Putative genes involved in the theacrine biosynthesis
The putative pathway of theacrine biosynthesis was proposed according to the KEGG database (Fig. 4). In brief, the formation of theacrine is initiated by the assembly of xanthosine, which act as methyl acceptor for caffeine biosynthesis, then conversion of caffeine to theacrine occurs by sequential oxidation and methylation steps with 1,3,7-trimethyluric acid acting as the intermediate. Based on this, we grouped genes that are related to theacrine accumulation into three categories: synthesis of xanthosine, synthesis of caffeine and synthesis of theacrine.
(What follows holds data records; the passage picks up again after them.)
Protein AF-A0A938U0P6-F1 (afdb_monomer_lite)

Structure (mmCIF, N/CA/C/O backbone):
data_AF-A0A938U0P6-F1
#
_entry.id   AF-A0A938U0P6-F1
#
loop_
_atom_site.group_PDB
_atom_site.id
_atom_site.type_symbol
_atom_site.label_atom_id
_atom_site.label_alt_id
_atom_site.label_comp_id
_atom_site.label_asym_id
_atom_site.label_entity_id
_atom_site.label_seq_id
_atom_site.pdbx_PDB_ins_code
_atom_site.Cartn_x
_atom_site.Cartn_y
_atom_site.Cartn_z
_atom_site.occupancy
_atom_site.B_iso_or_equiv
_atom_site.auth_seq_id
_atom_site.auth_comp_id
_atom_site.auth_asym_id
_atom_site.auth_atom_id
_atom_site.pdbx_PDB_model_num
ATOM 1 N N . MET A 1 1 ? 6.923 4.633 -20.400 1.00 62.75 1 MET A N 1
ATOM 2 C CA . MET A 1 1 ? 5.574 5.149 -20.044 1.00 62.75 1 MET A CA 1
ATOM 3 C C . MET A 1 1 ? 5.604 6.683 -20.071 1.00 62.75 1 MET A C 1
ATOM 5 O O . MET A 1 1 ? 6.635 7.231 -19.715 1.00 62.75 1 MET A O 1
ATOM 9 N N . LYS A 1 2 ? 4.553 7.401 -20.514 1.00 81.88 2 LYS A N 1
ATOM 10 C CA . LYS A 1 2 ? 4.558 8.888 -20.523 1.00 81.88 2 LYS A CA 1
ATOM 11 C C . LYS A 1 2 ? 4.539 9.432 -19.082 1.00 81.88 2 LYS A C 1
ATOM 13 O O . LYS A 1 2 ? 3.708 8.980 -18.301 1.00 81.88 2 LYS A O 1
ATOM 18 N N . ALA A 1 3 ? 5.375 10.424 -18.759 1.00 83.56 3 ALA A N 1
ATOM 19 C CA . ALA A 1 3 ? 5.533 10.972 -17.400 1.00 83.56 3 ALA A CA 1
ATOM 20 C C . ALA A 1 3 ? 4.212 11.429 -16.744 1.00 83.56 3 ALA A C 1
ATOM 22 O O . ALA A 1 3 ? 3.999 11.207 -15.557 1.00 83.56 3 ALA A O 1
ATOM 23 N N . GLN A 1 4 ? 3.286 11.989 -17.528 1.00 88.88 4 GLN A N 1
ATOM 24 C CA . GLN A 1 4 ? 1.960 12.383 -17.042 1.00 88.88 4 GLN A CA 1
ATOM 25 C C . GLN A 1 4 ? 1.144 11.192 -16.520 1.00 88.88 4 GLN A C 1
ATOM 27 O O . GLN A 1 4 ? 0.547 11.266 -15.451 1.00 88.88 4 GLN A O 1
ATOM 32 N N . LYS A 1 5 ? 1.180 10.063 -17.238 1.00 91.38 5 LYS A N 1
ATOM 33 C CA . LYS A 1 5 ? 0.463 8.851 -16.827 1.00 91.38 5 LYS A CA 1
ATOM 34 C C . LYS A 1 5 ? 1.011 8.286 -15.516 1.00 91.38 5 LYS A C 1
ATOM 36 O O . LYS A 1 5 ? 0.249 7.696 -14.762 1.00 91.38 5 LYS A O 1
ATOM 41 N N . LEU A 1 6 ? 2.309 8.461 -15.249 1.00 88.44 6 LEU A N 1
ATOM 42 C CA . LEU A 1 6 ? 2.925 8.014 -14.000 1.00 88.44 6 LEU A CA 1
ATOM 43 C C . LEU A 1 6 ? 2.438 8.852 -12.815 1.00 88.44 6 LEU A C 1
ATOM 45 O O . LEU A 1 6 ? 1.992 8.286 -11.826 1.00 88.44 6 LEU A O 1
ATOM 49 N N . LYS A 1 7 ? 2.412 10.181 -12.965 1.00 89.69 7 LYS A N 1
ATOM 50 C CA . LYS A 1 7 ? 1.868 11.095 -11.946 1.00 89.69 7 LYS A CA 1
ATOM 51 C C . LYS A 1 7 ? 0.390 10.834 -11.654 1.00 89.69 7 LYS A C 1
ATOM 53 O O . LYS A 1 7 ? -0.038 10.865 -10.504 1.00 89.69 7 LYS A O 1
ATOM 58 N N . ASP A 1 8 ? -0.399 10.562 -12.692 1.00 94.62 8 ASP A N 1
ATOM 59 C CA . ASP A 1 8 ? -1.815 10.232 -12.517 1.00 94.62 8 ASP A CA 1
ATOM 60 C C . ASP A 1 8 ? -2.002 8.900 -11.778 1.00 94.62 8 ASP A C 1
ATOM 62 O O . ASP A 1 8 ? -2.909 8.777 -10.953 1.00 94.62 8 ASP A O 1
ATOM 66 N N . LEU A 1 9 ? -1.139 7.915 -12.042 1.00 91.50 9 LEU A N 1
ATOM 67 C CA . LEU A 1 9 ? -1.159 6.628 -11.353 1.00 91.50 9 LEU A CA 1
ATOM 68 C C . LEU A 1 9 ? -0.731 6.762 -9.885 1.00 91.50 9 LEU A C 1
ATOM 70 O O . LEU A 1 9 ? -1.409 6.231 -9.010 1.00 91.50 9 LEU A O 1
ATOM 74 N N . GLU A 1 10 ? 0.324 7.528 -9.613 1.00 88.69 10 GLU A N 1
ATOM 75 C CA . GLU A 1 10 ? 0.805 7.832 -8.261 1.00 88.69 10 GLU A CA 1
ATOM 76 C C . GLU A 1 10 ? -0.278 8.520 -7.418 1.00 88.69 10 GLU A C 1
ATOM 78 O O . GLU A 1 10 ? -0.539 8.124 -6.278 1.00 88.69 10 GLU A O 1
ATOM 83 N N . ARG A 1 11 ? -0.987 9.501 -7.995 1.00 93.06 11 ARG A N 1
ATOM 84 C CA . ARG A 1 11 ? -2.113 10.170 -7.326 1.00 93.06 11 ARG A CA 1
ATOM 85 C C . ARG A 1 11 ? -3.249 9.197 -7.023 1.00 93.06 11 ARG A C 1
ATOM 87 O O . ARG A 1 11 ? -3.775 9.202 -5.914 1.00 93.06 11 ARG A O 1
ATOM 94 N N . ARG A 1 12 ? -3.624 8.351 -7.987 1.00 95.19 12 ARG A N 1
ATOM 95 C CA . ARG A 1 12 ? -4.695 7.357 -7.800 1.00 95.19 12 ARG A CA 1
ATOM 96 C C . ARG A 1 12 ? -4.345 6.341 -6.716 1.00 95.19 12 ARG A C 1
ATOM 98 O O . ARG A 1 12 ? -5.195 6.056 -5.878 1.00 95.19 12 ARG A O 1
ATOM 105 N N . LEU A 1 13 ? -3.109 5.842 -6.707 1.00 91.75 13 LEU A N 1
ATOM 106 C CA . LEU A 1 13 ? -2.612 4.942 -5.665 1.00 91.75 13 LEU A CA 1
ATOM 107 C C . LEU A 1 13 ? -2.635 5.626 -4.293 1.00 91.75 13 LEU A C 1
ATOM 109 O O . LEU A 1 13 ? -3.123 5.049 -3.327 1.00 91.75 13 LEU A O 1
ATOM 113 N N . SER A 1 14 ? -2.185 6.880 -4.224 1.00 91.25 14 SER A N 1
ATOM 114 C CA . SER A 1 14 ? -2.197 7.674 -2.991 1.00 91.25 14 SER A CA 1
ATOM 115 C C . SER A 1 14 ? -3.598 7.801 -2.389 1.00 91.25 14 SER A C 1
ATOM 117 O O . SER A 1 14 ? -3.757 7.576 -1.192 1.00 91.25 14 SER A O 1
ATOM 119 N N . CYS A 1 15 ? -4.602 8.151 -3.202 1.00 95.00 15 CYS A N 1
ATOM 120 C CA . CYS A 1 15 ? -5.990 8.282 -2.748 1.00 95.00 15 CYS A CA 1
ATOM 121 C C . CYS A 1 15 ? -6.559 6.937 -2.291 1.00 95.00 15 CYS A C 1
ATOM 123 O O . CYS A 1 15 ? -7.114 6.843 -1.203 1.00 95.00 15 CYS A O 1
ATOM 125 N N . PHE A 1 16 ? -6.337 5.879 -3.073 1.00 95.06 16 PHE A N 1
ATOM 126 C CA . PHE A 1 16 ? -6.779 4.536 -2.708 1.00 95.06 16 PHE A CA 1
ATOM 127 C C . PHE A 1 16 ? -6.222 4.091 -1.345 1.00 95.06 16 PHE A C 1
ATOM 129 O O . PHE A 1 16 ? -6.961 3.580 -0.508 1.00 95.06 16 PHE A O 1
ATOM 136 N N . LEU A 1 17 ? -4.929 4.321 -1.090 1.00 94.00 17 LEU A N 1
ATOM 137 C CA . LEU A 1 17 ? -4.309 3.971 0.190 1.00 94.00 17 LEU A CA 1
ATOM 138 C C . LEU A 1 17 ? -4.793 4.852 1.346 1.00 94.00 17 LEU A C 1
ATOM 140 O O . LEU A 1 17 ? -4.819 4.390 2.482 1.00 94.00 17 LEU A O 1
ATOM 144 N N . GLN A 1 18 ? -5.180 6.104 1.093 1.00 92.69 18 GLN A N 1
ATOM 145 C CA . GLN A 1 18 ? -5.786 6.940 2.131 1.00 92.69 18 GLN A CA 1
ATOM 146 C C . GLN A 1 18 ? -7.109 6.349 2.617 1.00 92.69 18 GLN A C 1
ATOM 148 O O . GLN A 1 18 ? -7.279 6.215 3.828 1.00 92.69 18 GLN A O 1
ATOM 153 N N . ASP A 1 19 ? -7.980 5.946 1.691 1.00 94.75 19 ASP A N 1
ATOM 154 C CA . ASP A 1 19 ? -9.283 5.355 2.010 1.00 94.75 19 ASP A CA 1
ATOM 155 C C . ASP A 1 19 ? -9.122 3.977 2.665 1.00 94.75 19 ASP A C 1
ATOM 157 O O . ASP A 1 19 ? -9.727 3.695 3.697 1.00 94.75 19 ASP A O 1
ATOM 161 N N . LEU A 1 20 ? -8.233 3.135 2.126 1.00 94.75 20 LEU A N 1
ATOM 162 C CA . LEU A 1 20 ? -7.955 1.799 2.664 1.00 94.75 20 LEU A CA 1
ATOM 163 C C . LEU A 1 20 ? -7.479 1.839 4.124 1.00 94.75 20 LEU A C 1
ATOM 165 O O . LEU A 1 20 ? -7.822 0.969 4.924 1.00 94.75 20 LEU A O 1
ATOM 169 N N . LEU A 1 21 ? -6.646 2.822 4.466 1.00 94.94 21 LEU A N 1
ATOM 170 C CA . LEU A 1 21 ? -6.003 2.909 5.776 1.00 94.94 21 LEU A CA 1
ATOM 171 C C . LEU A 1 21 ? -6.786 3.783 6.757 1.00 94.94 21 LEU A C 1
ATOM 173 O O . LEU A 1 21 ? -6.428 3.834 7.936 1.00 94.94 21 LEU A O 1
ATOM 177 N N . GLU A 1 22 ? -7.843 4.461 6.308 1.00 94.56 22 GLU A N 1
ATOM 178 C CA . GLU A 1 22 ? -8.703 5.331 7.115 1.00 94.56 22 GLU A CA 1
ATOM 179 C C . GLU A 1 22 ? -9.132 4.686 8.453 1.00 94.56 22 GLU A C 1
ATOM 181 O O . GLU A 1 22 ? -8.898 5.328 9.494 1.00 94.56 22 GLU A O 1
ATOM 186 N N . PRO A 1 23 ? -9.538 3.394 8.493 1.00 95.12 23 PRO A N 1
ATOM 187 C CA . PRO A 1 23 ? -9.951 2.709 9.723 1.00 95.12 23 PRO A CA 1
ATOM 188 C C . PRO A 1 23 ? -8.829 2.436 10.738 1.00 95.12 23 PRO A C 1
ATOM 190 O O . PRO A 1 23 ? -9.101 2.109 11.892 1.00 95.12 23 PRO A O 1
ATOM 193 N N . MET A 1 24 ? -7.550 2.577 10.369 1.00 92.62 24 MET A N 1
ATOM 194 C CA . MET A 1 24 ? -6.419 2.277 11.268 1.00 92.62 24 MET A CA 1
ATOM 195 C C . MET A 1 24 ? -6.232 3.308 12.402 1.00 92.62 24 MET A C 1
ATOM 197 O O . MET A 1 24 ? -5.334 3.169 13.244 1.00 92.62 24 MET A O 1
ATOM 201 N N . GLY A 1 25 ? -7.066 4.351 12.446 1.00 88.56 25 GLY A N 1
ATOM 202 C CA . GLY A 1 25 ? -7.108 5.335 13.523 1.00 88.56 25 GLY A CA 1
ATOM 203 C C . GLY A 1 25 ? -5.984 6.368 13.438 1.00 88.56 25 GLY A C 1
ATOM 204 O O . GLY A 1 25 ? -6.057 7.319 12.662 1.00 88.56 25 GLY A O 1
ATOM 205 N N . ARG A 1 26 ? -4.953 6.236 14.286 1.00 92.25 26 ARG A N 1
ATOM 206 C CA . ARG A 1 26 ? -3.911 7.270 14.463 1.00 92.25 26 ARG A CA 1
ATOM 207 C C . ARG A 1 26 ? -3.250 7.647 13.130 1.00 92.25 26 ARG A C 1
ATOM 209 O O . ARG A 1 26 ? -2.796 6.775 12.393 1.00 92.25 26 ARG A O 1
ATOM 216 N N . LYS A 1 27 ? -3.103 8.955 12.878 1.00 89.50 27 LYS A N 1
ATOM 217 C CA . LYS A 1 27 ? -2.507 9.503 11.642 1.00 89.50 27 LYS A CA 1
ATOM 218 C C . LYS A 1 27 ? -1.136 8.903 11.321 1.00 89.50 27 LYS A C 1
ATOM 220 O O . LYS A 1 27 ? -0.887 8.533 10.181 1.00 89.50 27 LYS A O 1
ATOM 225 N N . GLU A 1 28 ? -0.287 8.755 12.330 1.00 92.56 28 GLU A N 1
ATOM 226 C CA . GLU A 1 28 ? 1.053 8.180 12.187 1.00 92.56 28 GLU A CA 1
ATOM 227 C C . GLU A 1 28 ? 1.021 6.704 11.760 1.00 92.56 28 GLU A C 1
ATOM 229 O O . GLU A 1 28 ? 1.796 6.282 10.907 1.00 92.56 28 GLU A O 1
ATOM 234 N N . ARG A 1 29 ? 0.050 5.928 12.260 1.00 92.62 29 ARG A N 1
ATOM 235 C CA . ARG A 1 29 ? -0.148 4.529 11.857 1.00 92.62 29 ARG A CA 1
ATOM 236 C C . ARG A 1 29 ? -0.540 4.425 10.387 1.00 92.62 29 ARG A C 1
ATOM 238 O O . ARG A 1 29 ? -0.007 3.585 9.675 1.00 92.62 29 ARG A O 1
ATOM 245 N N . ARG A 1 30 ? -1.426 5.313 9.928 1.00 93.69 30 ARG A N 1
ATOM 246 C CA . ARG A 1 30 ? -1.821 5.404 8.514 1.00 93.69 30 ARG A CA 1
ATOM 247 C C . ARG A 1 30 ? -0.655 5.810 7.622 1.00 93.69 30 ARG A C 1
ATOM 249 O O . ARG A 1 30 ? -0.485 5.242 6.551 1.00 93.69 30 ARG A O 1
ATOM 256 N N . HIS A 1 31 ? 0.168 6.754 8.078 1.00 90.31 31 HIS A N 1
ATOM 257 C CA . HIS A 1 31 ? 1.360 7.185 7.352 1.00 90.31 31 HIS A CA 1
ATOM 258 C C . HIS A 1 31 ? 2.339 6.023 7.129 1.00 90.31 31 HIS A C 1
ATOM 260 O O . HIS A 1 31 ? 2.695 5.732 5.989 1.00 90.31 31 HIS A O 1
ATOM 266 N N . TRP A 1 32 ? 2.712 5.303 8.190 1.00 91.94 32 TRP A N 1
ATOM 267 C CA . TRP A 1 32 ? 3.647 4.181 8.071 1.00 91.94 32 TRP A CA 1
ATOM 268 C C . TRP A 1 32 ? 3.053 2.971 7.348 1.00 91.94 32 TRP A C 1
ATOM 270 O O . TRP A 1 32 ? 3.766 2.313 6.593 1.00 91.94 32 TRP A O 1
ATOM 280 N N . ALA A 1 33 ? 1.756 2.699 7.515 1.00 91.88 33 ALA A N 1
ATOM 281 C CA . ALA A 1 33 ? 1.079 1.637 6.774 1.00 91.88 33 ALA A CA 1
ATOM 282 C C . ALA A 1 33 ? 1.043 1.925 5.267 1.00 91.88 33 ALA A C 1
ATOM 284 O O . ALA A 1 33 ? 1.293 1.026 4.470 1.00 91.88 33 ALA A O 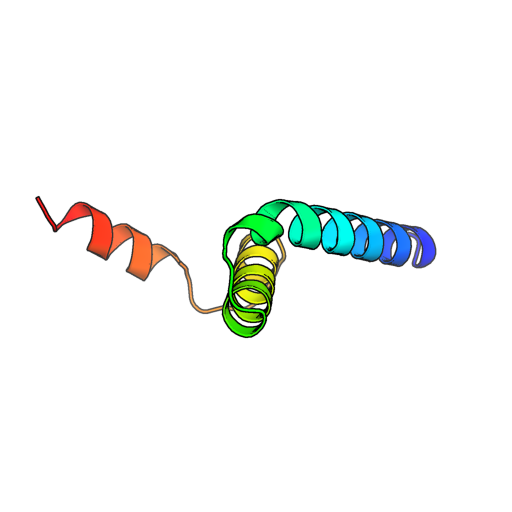1
ATOM 285 N N . ARG A 1 34 ? 0.838 3.185 4.866 1.00 90.88 34 ARG A N 1
ATOM 286 C CA . ARG A 1 34 ? 0.930 3.603 3.462 1.00 90.88 34 ARG A CA 1
ATOM 287 C C . ARG A 1 34 ? 2.323 3.340 2.903 1.00 90.88 34 ARG A C 1
ATOM 289 O O 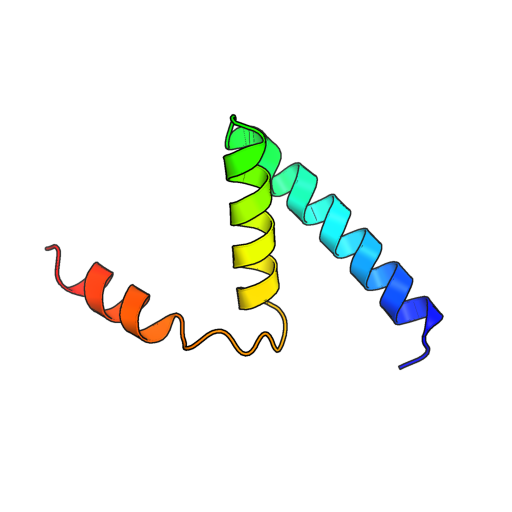. ARG A 1 34 ? 2.456 2.672 1.888 1.00 90.88 34 ARG A O 1
ATOM 296 N N . VAL A 1 35 ? 3.345 3.807 3.614 1.00 88.44 35 VAL A N 1
ATOM 297 C CA . VAL A 1 35 ? 4.757 3.629 3.254 1.00 88.44 35 VAL A CA 1
ATOM 298 C C . VAL A 1 35 ? 5.141 2.141 3.158 1.00 88.44 35 VAL A C 1
ATOM 300 O O . VAL A 1 35 ? 5.959 1.755 2.324 1.00 88.44 35 VAL A O 1
ATOM 303 N N . TYR A 1 36 ? 4.555 1.291 4.004 1.00 85.19 36 TYR A N 1
ATOM 304 C CA . TYR A 1 36 ? 4.731 -0.160 3.953 1.00 85.19 36 TYR A CA 1
ATOM 305 C C . TYR A 1 36 ? 4.061 -0.787 2.723 1.00 85.19 36 TYR A C 1
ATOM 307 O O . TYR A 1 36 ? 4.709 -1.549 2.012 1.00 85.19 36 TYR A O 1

A total of 38 genes related to enzymes of xanthosine synthesis were identified, including four genes encoding adenosine kinase (ADK), 12 genes encoding adenine phosphoribosyltransferase (ARPT), seven genes encoding AMP deaminase (AMPD), two genes encoding IMP dehydrogenase (IMPDH), 11 genes encoding 5’-Nase and two genes encoding guanine deaminase (GAD) (Table S4). Expression pattern analysis showed that these genes were expressed quite differently among different genotypes (Fig. 5A). In particular, three genes assigned as common DEGs, including one ADK gene (TEA022322), one AMPD gene (TEA007189) and one 5’-Nase gene (XLOC_057370), were highly expressed in Kucha.
For the 13 caffeine synthase (TCS) genes involved in caffeine synthesis, TEA015791 and TEA028050 exhibited very high expression level in all experimental materials (FPKM > 700), while two common DEGs (TEA010054 and TEA022559) were highly expressed in Kucha (Fig. 5B and Table S5). Although most of the five genes encoding S-adenosylmethionine synthetase (SAMS) in the methyl donor synthesis exhibited diverse expression patterns, none was classified as common DEGs (Fig 5C and Table S5).
In the case of the conversion of caffeine to theacrine, genes related to enzymes of oxidoreductase (OR) and methyltransferase (MT) might be bottlenecks, and it would require up-regulated in high theacrine content genotypes. Thus, we focused on common DEGs encoding the enzymes mentioned above. The data showed that 44 genes annotated as OR, of which 20 genes were highly expressed in Kucha (Fig. 5D and Table S6). Meanwhile, a total of 21 genes annotated as MTs were identified and seven of them showed enhanced expression levels in Kucha (Fig 5E and Table S7). Furthermore, four of the above-mentioned up-regulated MTs were grouped into N-methyltransferase (TEA009098, TEA010054, TEA022559, XLOC_035717), two into O-methyltransferase (TEA030958, XLOC_047820) and one into C-methyltransferase (TEA023802).
Validation of gene expression using qRT-PCR
To validate the quantification of the RNA-seq analysis in this study, eight genes including one IMPDH gene (TEA024175), three TCS genes (TEA010054, TEA022559 and TEA030024), two MT genes (TEA023802 and XLOC_047820) and two OR genes (TEA007843 and XLOC_026296) were selected for RT-qPCR analysis. As shown in Fig. 6, all the genes, except for TEA007843, shown a similar expression pattern in qRT-PCR analysis as obtained in the RNA-seq results, indicating the reliability of our RNA-seq data.